(Items from a data source)
------------------------------------------------
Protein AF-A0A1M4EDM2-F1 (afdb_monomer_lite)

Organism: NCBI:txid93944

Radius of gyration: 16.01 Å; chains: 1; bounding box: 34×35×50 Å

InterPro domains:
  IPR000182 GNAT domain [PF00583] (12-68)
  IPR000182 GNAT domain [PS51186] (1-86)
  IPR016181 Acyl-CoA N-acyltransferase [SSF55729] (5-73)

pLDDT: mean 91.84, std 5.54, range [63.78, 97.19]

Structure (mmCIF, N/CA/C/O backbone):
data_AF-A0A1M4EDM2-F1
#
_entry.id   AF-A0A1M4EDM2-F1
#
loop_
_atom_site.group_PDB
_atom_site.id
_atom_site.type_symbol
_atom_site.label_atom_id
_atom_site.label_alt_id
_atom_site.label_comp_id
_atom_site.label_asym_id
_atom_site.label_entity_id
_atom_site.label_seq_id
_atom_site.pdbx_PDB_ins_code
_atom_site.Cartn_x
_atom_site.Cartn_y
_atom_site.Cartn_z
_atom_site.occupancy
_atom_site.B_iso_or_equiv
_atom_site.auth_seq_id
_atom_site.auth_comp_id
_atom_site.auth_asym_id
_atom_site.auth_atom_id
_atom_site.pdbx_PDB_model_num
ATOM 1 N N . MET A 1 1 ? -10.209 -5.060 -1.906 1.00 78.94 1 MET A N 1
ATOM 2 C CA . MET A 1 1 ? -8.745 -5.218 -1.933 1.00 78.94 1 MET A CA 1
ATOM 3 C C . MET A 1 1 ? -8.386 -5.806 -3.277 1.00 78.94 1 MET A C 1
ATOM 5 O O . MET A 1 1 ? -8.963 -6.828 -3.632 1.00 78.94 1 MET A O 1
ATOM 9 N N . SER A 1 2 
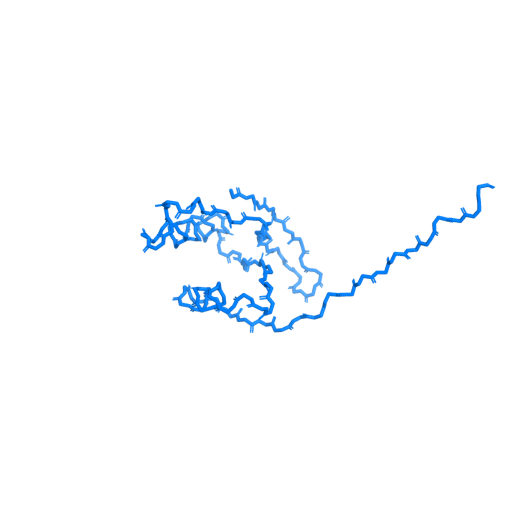? -7.505 -5.148 -4.019 1.00 89.25 2 SER A N 1
ATOM 10 C CA . SER A 1 2 ? -7.017 -5.591 -5.331 1.00 89.25 2 SER A CA 1
ATOM 11 C C . SER A 1 2 ? -5.493 -5.665 -5.312 1.00 89.25 2 SER A C 1
ATOM 13 O O . SER A 1 2 ? -4.829 -4.838 -4.686 1.00 89.25 2 SER A O 1
ATOM 15 N N . TRP A 1 3 ? -4.927 -6.666 -5.983 1.00 91.56 3 TRP A N 1
ATOM 16 C CA . TRP A 1 3 ? -3.483 -6.811 -6.142 1.00 91.56 3 TRP A CA 1
ATOM 17 C C . TRP A 1 3 ? -3.139 -7.544 -7.433 1.00 91.56 3 TRP A C 1
ATOM 19 O O . TRP A 1 3 ? -3.982 -8.199 -8.047 1.00 91.56 3 TRP A O 1
ATOM 29 N N . LEU A 1 4 ? -1.869 -7.459 -7.816 1.00 95.06 4 LEU A N 1
ATOM 30 C CA . LEU A 1 4 ? -1.296 -8.227 -8.914 1.00 95.06 4 LEU A CA 1
ATOM 31 C C . LEU A 1 4 ? 0.157 -8.606 -8.615 1.00 95.06 4 LEU A C 1
ATOM 33 O O . LEU A 1 4 ? 0.849 -7.929 -7.855 1.00 95.06 4 LEU A O 1
ATOM 37 N N . VAL A 1 5 ? 0.638 -9.683 -9.231 1.00 94.31 5 VAL A N 1
ATOM 38 C CA . VAL A 1 5 ? 2.057 -10.059 -9.169 1.00 94.31 5 VAL A CA 1
ATOM 39 C C . VAL A 1 5 ? 2.817 -9.305 -10.256 1.00 94.31 5 VAL A C 1
ATOM 41 O O . VAL A 1 5 ? 2.373 -9.227 -11.403 1.00 94.31 5 VAL A O 1
ATOM 44 N N . ARG A 1 6 ? 3.947 -8.702 -9.887 1.00 94.94 6 ARG A N 1
ATOM 45 C CA . ARG A 1 6 ? 4.773 -7.872 -10.766 1.00 94.94 6 ARG A CA 1
ATOM 46 C C . ARG A 1 6 ? 6.221 -8.329 -10.725 1.00 94.94 6 ARG A C 1
ATOM 48 O O . ARG A 1 6 ? 6.770 -8.545 -9.650 1.00 94.94 6 ARG A O 1
ATOM 55 N N . VAL A 1 7 ? 6.852 -8.366 -11.895 1.00 93.38 7 VAL A N 1
ATOM 56 C CA . VAL A 1 7 ? 8.300 -8.559 -12.015 1.00 93.38 7 VAL A CA 1
ATOM 57 C C . VAL A 1 7 ? 9.007 -7.286 -11.547 1.00 93.38 7 VAL A C 1
ATOM 59 O O . VAL A 1 7 ? 8.716 -6.187 -12.031 1.00 93.38 7 VAL A O 1
ATOM 62 N N . SER A 1 8 ? 9.955 -7.418 -10.622 1.00 90.06 8 SER A N 1
ATOM 63 C CA . SER A 1 8 ? 10.887 -6.346 -10.269 1.00 90.06 8 SER A CA 1
ATOM 64 C C . SER A 1 8 ? 12.179 -6.507 -11.060 1.00 90.06 8 SER A C 1
ATOM 66 O O . SER A 1 8 ? 12.987 -7.392 -10.786 1.00 90.06 8 SER A O 1
ATOM 68 N N . LEU A 1 9 ? 12.415 -5.594 -12.003 1.00 89.88 9 LEU A N 1
ATOM 69 C CA . LEU A 1 9 ? 13.661 -5.548 -12.779 1.00 89.88 9 LEU A CA 1
ATOM 70 C C . LEU A 1 9 ? 14.885 -5.175 -11.926 1.00 89.88 9 LEU A C 1
ATOM 72 O O . LEU A 1 9 ? 16.012 -5.438 -12.322 1.00 89.88 9 LEU A O 1
ATOM 76 N N . TRP A 1 10 ? 14.666 -4.582 -10.751 1.00 84.88 10 TRP A N 1
ATOM 77 C CA . TRP A 1 10 ? 15.733 -4.159 -9.844 1.00 84.88 10 TRP A CA 1
ATOM 78 C C . TRP A 1 10 ? 16.217 -5.281 -8.928 1.00 84.88 10 TRP A C 1
ATOM 80 O O . TRP A 1 10 ? 17.392 -5.333 -8.591 1.00 84.88 10 TRP A O 1
ATOM 90 N N . SER A 1 11 ? 15.310 -6.165 -8.506 1.00 85.00 11 SER A N 1
ATOM 91 C CA . SER A 1 11 ? 15.632 -7.281 -7.606 1.00 85.00 11 SER A CA 1
ATOM 92 C C . SER A 1 11 ? 15.678 -8.636 -8.313 1.00 85.00 11 SER A C 1
ATOM 94 O O . SER A 1 11 ? 15.997 -9.628 -7.671 1.00 85.00 11 SER A O 1
ATOM 96 N N . GLY A 1 12 ? 15.331 -8.695 -9.604 1.00 89.94 12 GLY A N 1
ATOM 97 C CA . GLY A 1 12 ? 15.335 -9.928 -10.398 1.00 89.94 12 GLY A CA 1
ATOM 98 C C . GLY A 1 12 ? 14.258 -10.947 -10.008 1.00 89.94 12 GLY A C 1
ATOM 99 O O . GLY A 1 12 ? 14.377 -12.112 -10.368 1.00 89.94 12 GLY A O 1
ATOM 100 N N . GLY A 1 13 ? 13.221 -10.535 -9.271 1.00 91.62 13 GLY A N 1
ATOM 101 C CA . GLY A 1 13 ? 12.186 -11.433 -8.753 1.00 91.62 13 GLY A CA 1
ATOM 102 C C . GLY A 1 13 ? 10.809 -10.782 -8.668 1.00 91.62 13 GLY A C 1
ATOM 103 O O . GLY A 1 13 ? 10.673 -9.561 -8.775 1.00 91.62 13 GLY A O 1
ATOM 104 N N . ASP A 1 14 ? 9.786 -11.607 -8.470 1.00 95.75 14 ASP A N 1
ATOM 105 C CA . ASP A 1 14 ? 8.400 -11.157 -8.378 1.00 95.75 14 ASP A CA 1
ATOM 106 C C . ASP A 1 14 ? 8.062 -10.576 -7.003 1.00 95.75 14 ASP A C 1
ATOM 108 O O . ASP A 1 14 ? 8.522 -11.050 -5.963 1.00 95.75 14 ASP A O 1
ATOM 112 N N . TYR A 1 15 ? 7.178 -9.584 -6.996 1.00 95.81 15 TYR A N 1
ATOM 113 C CA . TYR A 1 15 ? 6.573 -9.026 -5.792 1.00 95.81 15 TYR A CA 1
ATOM 114 C C . TYR A 1 15 ? 5.057 -8.901 -5.968 1.00 95.81 15 TYR A C 1
ATOM 116 O O . TYR A 1 15 ?
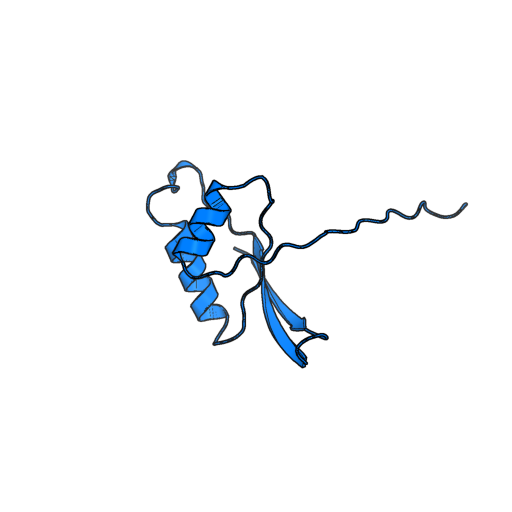 4.552 -8.809 -7.089 1.00 95.81 15 TYR A O 1
ATOM 124 N N . LEU A 1 16 ? 4.319 -8.896 -4.860 1.00 97.19 16 LEU A N 1
ATOM 125 C CA . LEU A 1 16 ? 2.884 -8.625 -4.862 1.00 97.19 16 LEU A CA 1
ATOM 126 C C . LEU A 1 16 ? 2.677 -7.112 -4.748 1.00 97.19 16 LEU A C 1
ATOM 128 O O . LEU A 1 16 ? 3.026 -6.499 -3.741 1.00 97.19 16 LEU A O 1
ATOM 132 N N . ALA A 1 17 ? 2.142 -6.496 -5.797 1.00 96.50 17 ALA A N 1
ATOM 133 C CA . ALA A 1 17 ? 1.752 -5.094 -5.796 1.00 96.50 17 ALA A CA 1
ATOM 134 C C . ALA A 1 17 ? 0.307 -4.987 -5.298 1.00 96.50 17 ALA A C 1
ATOM 136 O O . ALA A 1 17 ? -0.619 -5.382 -6.008 1.00 96.50 17 ALA A O 1
ATOM 137 N N . LEU A 1 18 ? 0.131 -4.484 -4.078 1.00 96.94 18 LEU A N 1
ATOM 138 C CA . LEU A 1 18 ? -1.178 -4.155 -3.527 1.00 96.94 18 LEU A CA 1
ATOM 139 C C . LEU A 1 18 ? -1.586 -2.785 -4.078 1.00 96.94 18 LEU A C 1
ATOM 141 O O . LEU A 1 18 ? -0.869 -1.804 -3.882 1.00 96.94 18 LEU A O 1
ATOM 145 N N . ASP A 1 19 ? -2.706 -2.759 -4.794 1.00 92.00 19 ASP A N 1
ATOM 146 C CA . ASP A 1 19 ? -3.212 -1.574 -5.486 1.00 92.00 19 ASP A CA 1
ATOM 147 C C . ASP A 1 19 ? -4.045 -0.724 -4.522 1.00 92.00 19 ASP A C 1
ATOM 149 O O . ASP A 1 19 ? -3.651 0.387 -4.184 1.00 92.00 19 ASP A O 1
ATOM 153 N N . ASP A 1 20 ? -5.110 -1.309 -3.960 1.00 87.94 20 ASP A N 1
ATOM 154 C CA . ASP A 1 20 ? -5.976 -0.624 -3.001 1.00 87.94 20 ASP A CA 1
ATOM 155 C C . ASP A 1 20 ? -6.381 -1.493 -1.802 1.00 87.94 20 ASP A C 1
ATOM 157 O O . ASP A 1 20 ? -6.798 -2.657 -1.919 1.00 87.94 20 ASP A O 1
ATOM 161 N N . LEU A 1 21 ? -6.354 -0.860 -0.627 1.00 89.19 21 LEU A N 1
ATOM 162 C CA . LEU A 1 21 ? -6.908 -1.358 0.628 1.00 89.19 21 LEU A CA 1
ATOM 163 C C . LEU A 1 21 ? -7.891 -0.326 1.187 1.00 89.19 21 LEU A C 1
ATOM 165 O O . LEU A 1 21 ? -7.499 0.715 1.712 1.00 89.19 21 LEU A O 1
ATOM 169 N N . PHE A 1 22 ? -9.178 -0.648 1.123 1.00 87.62 22 PHE A N 1
ATOM 170 C CA . PHE A 1 22 ? -10.241 0.190 1.662 1.00 87.62 22 PHE A CA 1
ATOM 171 C C . PHE A 1 22 ? -10.908 -0.492 2.856 1.00 87.62 22 PHE A C 1
ATOM 173 O O . PHE A 1 22 ? -11.234 -1.678 2.805 1.00 87.62 22 PHE A O 1
ATOM 180 N N . VAL A 1 23 ? -11.125 0.278 3.920 1.00 87.44 23 VAL A N 1
ATOM 181 C CA . VAL 
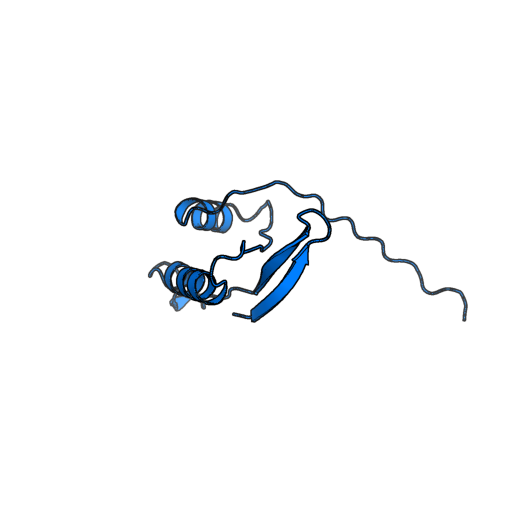A 1 23 ? -11.925 -0.105 5.086 1.00 87.44 23 VAL A CA 1
ATOM 182 C C . VAL A 1 23 ? -13.017 0.945 5.215 1.00 87.44 23 VAL A C 1
ATOM 184 O O . VAL A 1 23 ? -12.702 2.134 5.277 1.00 87.44 23 VAL A O 1
ATOM 187 N N . ALA A 1 24 ? -14.277 0.511 5.223 1.00 88.50 24 ALA A N 1
ATOM 188 C CA . ALA A 1 24 ? -15.414 1.403 5.411 1.00 88.50 24 ALA A CA 1
ATOM 189 C C . ALA A 1 24 ? -15.324 2.108 6.771 1.00 88.50 24 ALA A C 1
ATOM 191 O O . ALA A 1 24 ? -14.827 1.530 7.735 1.00 88.50 24 ALA A O 1
ATOM 192 N N . ASP A 1 25 ? -15.807 3.347 6.857 1.00 86.12 25 ASP A N 1
AT
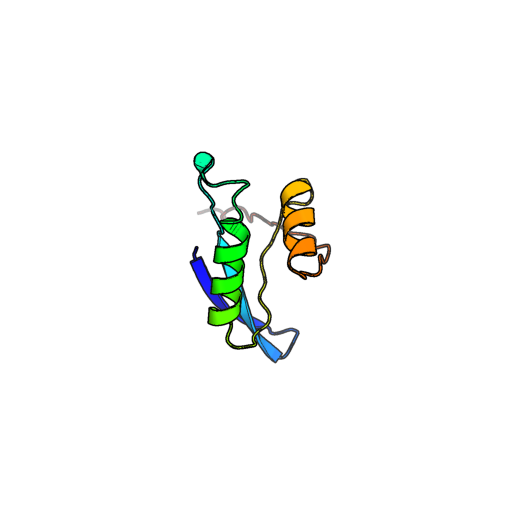OM 193 C CA . ASP A 1 25 ? -15.567 4.194 8.031 1.00 86.12 25 ASP A CA 1
ATOM 194 C C . ASP A 1 25 ? -16.104 3.599 9.340 1.00 86.12 25 ASP A C 1
ATOM 196 O O . ASP A 1 25 ? -15.421 3.686 10.357 1.00 86.12 25 ASP A O 1
ATOM 200 N N . GLY A 1 26 ? -17.251 2.913 9.301 1.00 87.69 26 GLY A N 1
ATOM 201 C CA . GLY A 1 26 ? -17.823 2.216 10.463 1.00 87.69 26 GLY A CA 1
ATOM 202 C C . GLY A 1 26 ? -17.020 1.003 10.951 1.00 87.69 26 GLY A C 1
ATOM 203 O O . GLY A 1 26 ? -17.197 0.579 12.084 1.00 87.69 26 GLY A O 1
ATOM 204 N N . GLU A 1 27 ? -16.103 0.487 10.131 1.00 85.25 27 GLU A N 1
ATOM 205 C CA . GLU A 1 27 ? -15.280 -0.697 10.422 1.00 85.25 27 GLU A CA 1
ATOM 206 C C . GLU A 1 27 ? -13.828 -0.323 10.778 1.00 85.25 27 GLU A C 1
ATOM 208 O O . GLU A 1 27 ? -12.959 -1.183 10.978 1.00 85.25 27 GLU A O 1
ATOM 213 N N . ARG A 1 28 ? -13.510 0.978 10.816 1.00 85.31 28 ARG A N 1
ATOM 214 C CA . ARG A 1 28 ? -12.183 1.460 11.214 1.00 85.31 28 ARG A CA 1
ATOM 215 C C . ARG A 1 28 ? -12.016 1.350 12.729 1.00 85.31 28 ARG A C 1
ATOM 217 O O . ARG A 1 28 ? -12.956 1.491 13.495 1.00 85.31 28 ARG A O 1
ATOM 224 N N . GLY A 1 29 ? -10.778 1.133 13.170 1.00 83.19 29 GLY A N 1
ATOM 225 C CA . GLY A 1 29 ? -10.443 1.040 14.595 1.00 83.19 29 GLY A CA 1
ATOM 226 C C . GLY A 1 29 ? -10.637 -0.348 15.213 1.00 83.19 29 GLY A C 1
ATOM 227 O O . GLY A 1 29 ? -9.960 -0.643 16.189 1.00 83.19 29 GLY A O 1
ATOM 228 N N . ASP A 1 30 ? -11.423 -1.236 14.595 1.00 85.50 30 ASP A N 1
ATOM 229 C CA . ASP A 1 30 ? -11.667 -2.605 15.087 1.00 85.50 30 ASP A CA 1
ATOM 230 C C . ASP A 1 30 ? -10.755 -3.668 14.432 1.00 85.50 30 ASP A C 1
ATOM 232 O O . ASP A 1 30 ? -11.115 -4.818 14.184 1.00 85.50 30 ASP A O 1
ATOM 236 N N . GLY A 1 31 ? -9.543 -3.273 14.036 1.00 89.75 31 GLY A N 1
ATOM 237 C CA . GLY A 1 31 ? -8.552 -4.196 13.465 1.00 89.75 31 GLY A CA 1
ATOM 238 C C . GLY A 1 31 ? -8.859 -4.734 12.057 1.00 89.75 31 GLY A C 1
ATOM 239 O O . GLY A 1 31 ? -8.067 -5.519 11.536 1.00 89.75 31 GLY A O 1
ATOM 240 N N . ALA A 1 32 ? -9.937 -4.296 11.393 1.00 92.38 32 ALA A N 1
ATOM 241 C CA . ALA A 1 32 ? -10.304 -4.745 10.043 1.00 92.38 32 ALA A CA 1
ATOM 242 C C . ALA A 1 32 ? -9.161 -4.591 9.025 1.00 92.38 32 ALA A C 1
ATOM 244 O O . ALA A 1 32 ? -8.854 -5.526 8.287 1.00 92.38 32 ALA A O 1
ATOM 245 N N . GLY A 1 33 ? -8.469 -3.448 9.040 1.00 92.75 33 GLY A N 1
ATOM 246 C CA . GLY A 1 33 ? -7.316 -3.212 8.167 1.00 92.75 33 GLY A CA 1
ATOM 247 C C . GLY A 1 33 ? -6.172 -4.204 8.397 1.00 92.75 33 GLY A C 1
ATOM 248 O O . GLY A 1 33 ? -5.547 -4.650 7.441 1.00 92.75 33 GLY A O 1
ATOM 249 N N . GLU A 1 34 ? -5.918 -4.598 9.647 1.00 94.19 34 GLU A N 1
ATOM 250 C CA . GLU A 1 34 ? -4.872 -5.577 9.960 1.00 94.19 34 GLU A CA 1
ATOM 251 C C . GLU A 1 34 ? -5.258 -6.976 9.478 1.00 94.19 34 GLU A C 1
ATOM 253 O O . GLU A 1 34 ? -4.437 -7.652 8.862 1.00 94.19 34 GLU A O 1
ATOM 258 N N . ARG A 1 35 ? -6.516 -7.390 9.684 1.00 94.81 35 ARG A N 1
ATOM 259 C CA . ARG A 1 35 ? -7.028 -8.669 9.162 1.00 94.81 35 ARG A CA 1
ATOM 260 C C . ARG A 1 35 ? -6.890 -8.745 7.643 1.00 94.81 35 ARG A C 1
ATOM 262 O O . ARG A 1 35 ? -6.440 -9.757 7.114 1.00 94.81 35 ARG A O 1
ATOM 269 N N . LEU A 1 36 ? -7.225 -7.657 6.953 1.00 95.19 36 LEU A N 1
ATOM 270 C CA . LEU A 1 36 ? -7.067 -7.565 5.507 1.00 95.19 36 LEU A CA 1
ATOM 271 C C . LEU A 1 36 ? -5.587 -7.648 5.098 1.00 95.19 36 LEU A C 1
ATOM 273 O O . LEU A 1 36 ? -5.249 -8.450 4.237 1.00 95.19 36 LEU A O 1
ATOM 277 N N . MET A 1 37 ? -4.682 -6.903 5.736 1.00 96.00 37 MET A N 1
ATOM 278 C CA . MET A 1 37 ? -3.248 -6.980 5.411 1.00 96.00 37 MET A CA 1
ATOM 279 C C . MET A 1 37 ? -2.642 -8.362 5.688 1.00 96.00 37 MET A C 1
ATOM 281 O O . MET A 1 37 ? -1.783 -8.810 4.932 1.00 96.00 37 MET A O 1
ATOM 285 N N . ARG A 1 38 ? -3.116 -9.078 6.715 1.00 95.12 38 ARG A N 1
ATOM 286 C CA . ARG A 1 38 ? -2.735 -10.481 6.948 1.00 95.12 38 ARG A CA 1
ATOM 287 C C . ARG A 1 38 ? -3.199 -11.387 5.810 1.00 95.12 38 ARG A C 1
ATOM 289 O O . ARG A 1 38 ? -2.416 -12.203 5.347 1.00 95.12 38 ARG A O 1
ATOM 296 N N . ALA A 1 39 ? -4.410 -11.194 5.290 1.00 96.00 39 ALA A N 1
ATOM 297 C CA . ALA A 1 39 ? -4.862 -11.928 4.108 1.00 96.00 39 ALA A CA 1
ATOM 298 C C . ALA A 1 39 ? -3.997 -11.634 2.862 1.00 96.00 39 ALA A C 1
ATOM 300 O O . ALA A 1 39 ? -3.717 -12.549 2.089 1.00 96.00 39 ALA A O 1
ATOM 301 N N . VAL A 1 40 ? -3.507 -10.395 2.692 1.00 96.19 40 VAL A N 1
ATOM 302 C CA . VAL A 1 40 ? -2.519 -10.065 1.641 1.00 96.19 40 VAL A CA 1
ATOM 303 C C . VAL A 1 40 ? -1.208 -10.822 1.860 1.00 96.19 40 VAL A C 1
ATOM 305 O O . VAL A 1 40 ? -0.636 -11.331 0.899 1.00 96.19 40 VAL A O 1
ATOM 308 N N . ALA A 1 41 ? -0.731 -10.906 3.107 1.00 95.88 41 ALA A N 1
ATOM 309 C CA . ALA A 1 41 ? 0.488 -11.636 3.467 1.00 95.88 41 ALA A CA 1
ATOM 310 C C . ALA A 1 41 ? 0.411 -13.117 3.082 1.00 95.88 41 ALA A C 1
ATOM 312 O O . ALA A 1 41 ? 1.334 -13.624 2.443 1.00 95.88 41 ALA A O 1
ATOM 313 N N . GLU A 1 42 ? -0.714 -13.772 3.369 1.00 96.00 42 GLU A N 1
ATOM 314 C CA . GLU A 1 42 ? -0.960 -15.150 2.929 1.00 96.00 42 GLU A CA 1
ATOM 315 C C . GLU A 1 42 ? -0.967 -15.254 1.394 1.00 96.00 42 GLU A C 1
ATOM 317 O O . GLU A 1 42 ? -0.282 -16.100 0.814 1.00 96.00 42 GLU A O 1
ATOM 322 N N . ALA A 1 43 ? -1.666 -14.341 0.708 1.00 95.62 43 ALA A N 1
ATOM 323 C CA . ALA A 1 43 ? -1.739 -14.321 -0.756 1.00 95.62 43 ALA A CA 1
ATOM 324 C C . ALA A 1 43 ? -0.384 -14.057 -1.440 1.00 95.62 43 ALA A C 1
------------------------------------------------
PROBLEM TO SOLVE
Set down only the lines above that fall between the line holding "ATOM 63 C CA" and the line holding "ATOM 70 C C", inclusive, keeping each exact.

ANSWER BELOW
ATOM 63 C CA . SER A 1 8 ? 10.887 -6.346 -10.269 1.00 90.06 8 SER A CA 1
ATOM 64 C C . SER A 1 8 ? 12.179 -6.507 -11.060 1.00 90.06 8 SER A C 1
ATOM 66 O O . SER A 1 8 ? 12.987 -7.392 -10.786 1.00 90.06 8 SER A O 1
ATOM 68 N N . LEU A 1 9 ? 12.415 -5.594 -12.003 1.00 89.88 9 LEU A N 1
ATOM 69 C CA . LEU A 1 9 ? 13.661 -5.548 -12.779 1.00 89.88 9 LEU A CA 1
ATOM 70 C C . LEU A 1 9 ? 14.885 -5.175 -11.926 1.00 89.88 9 LEU A C 1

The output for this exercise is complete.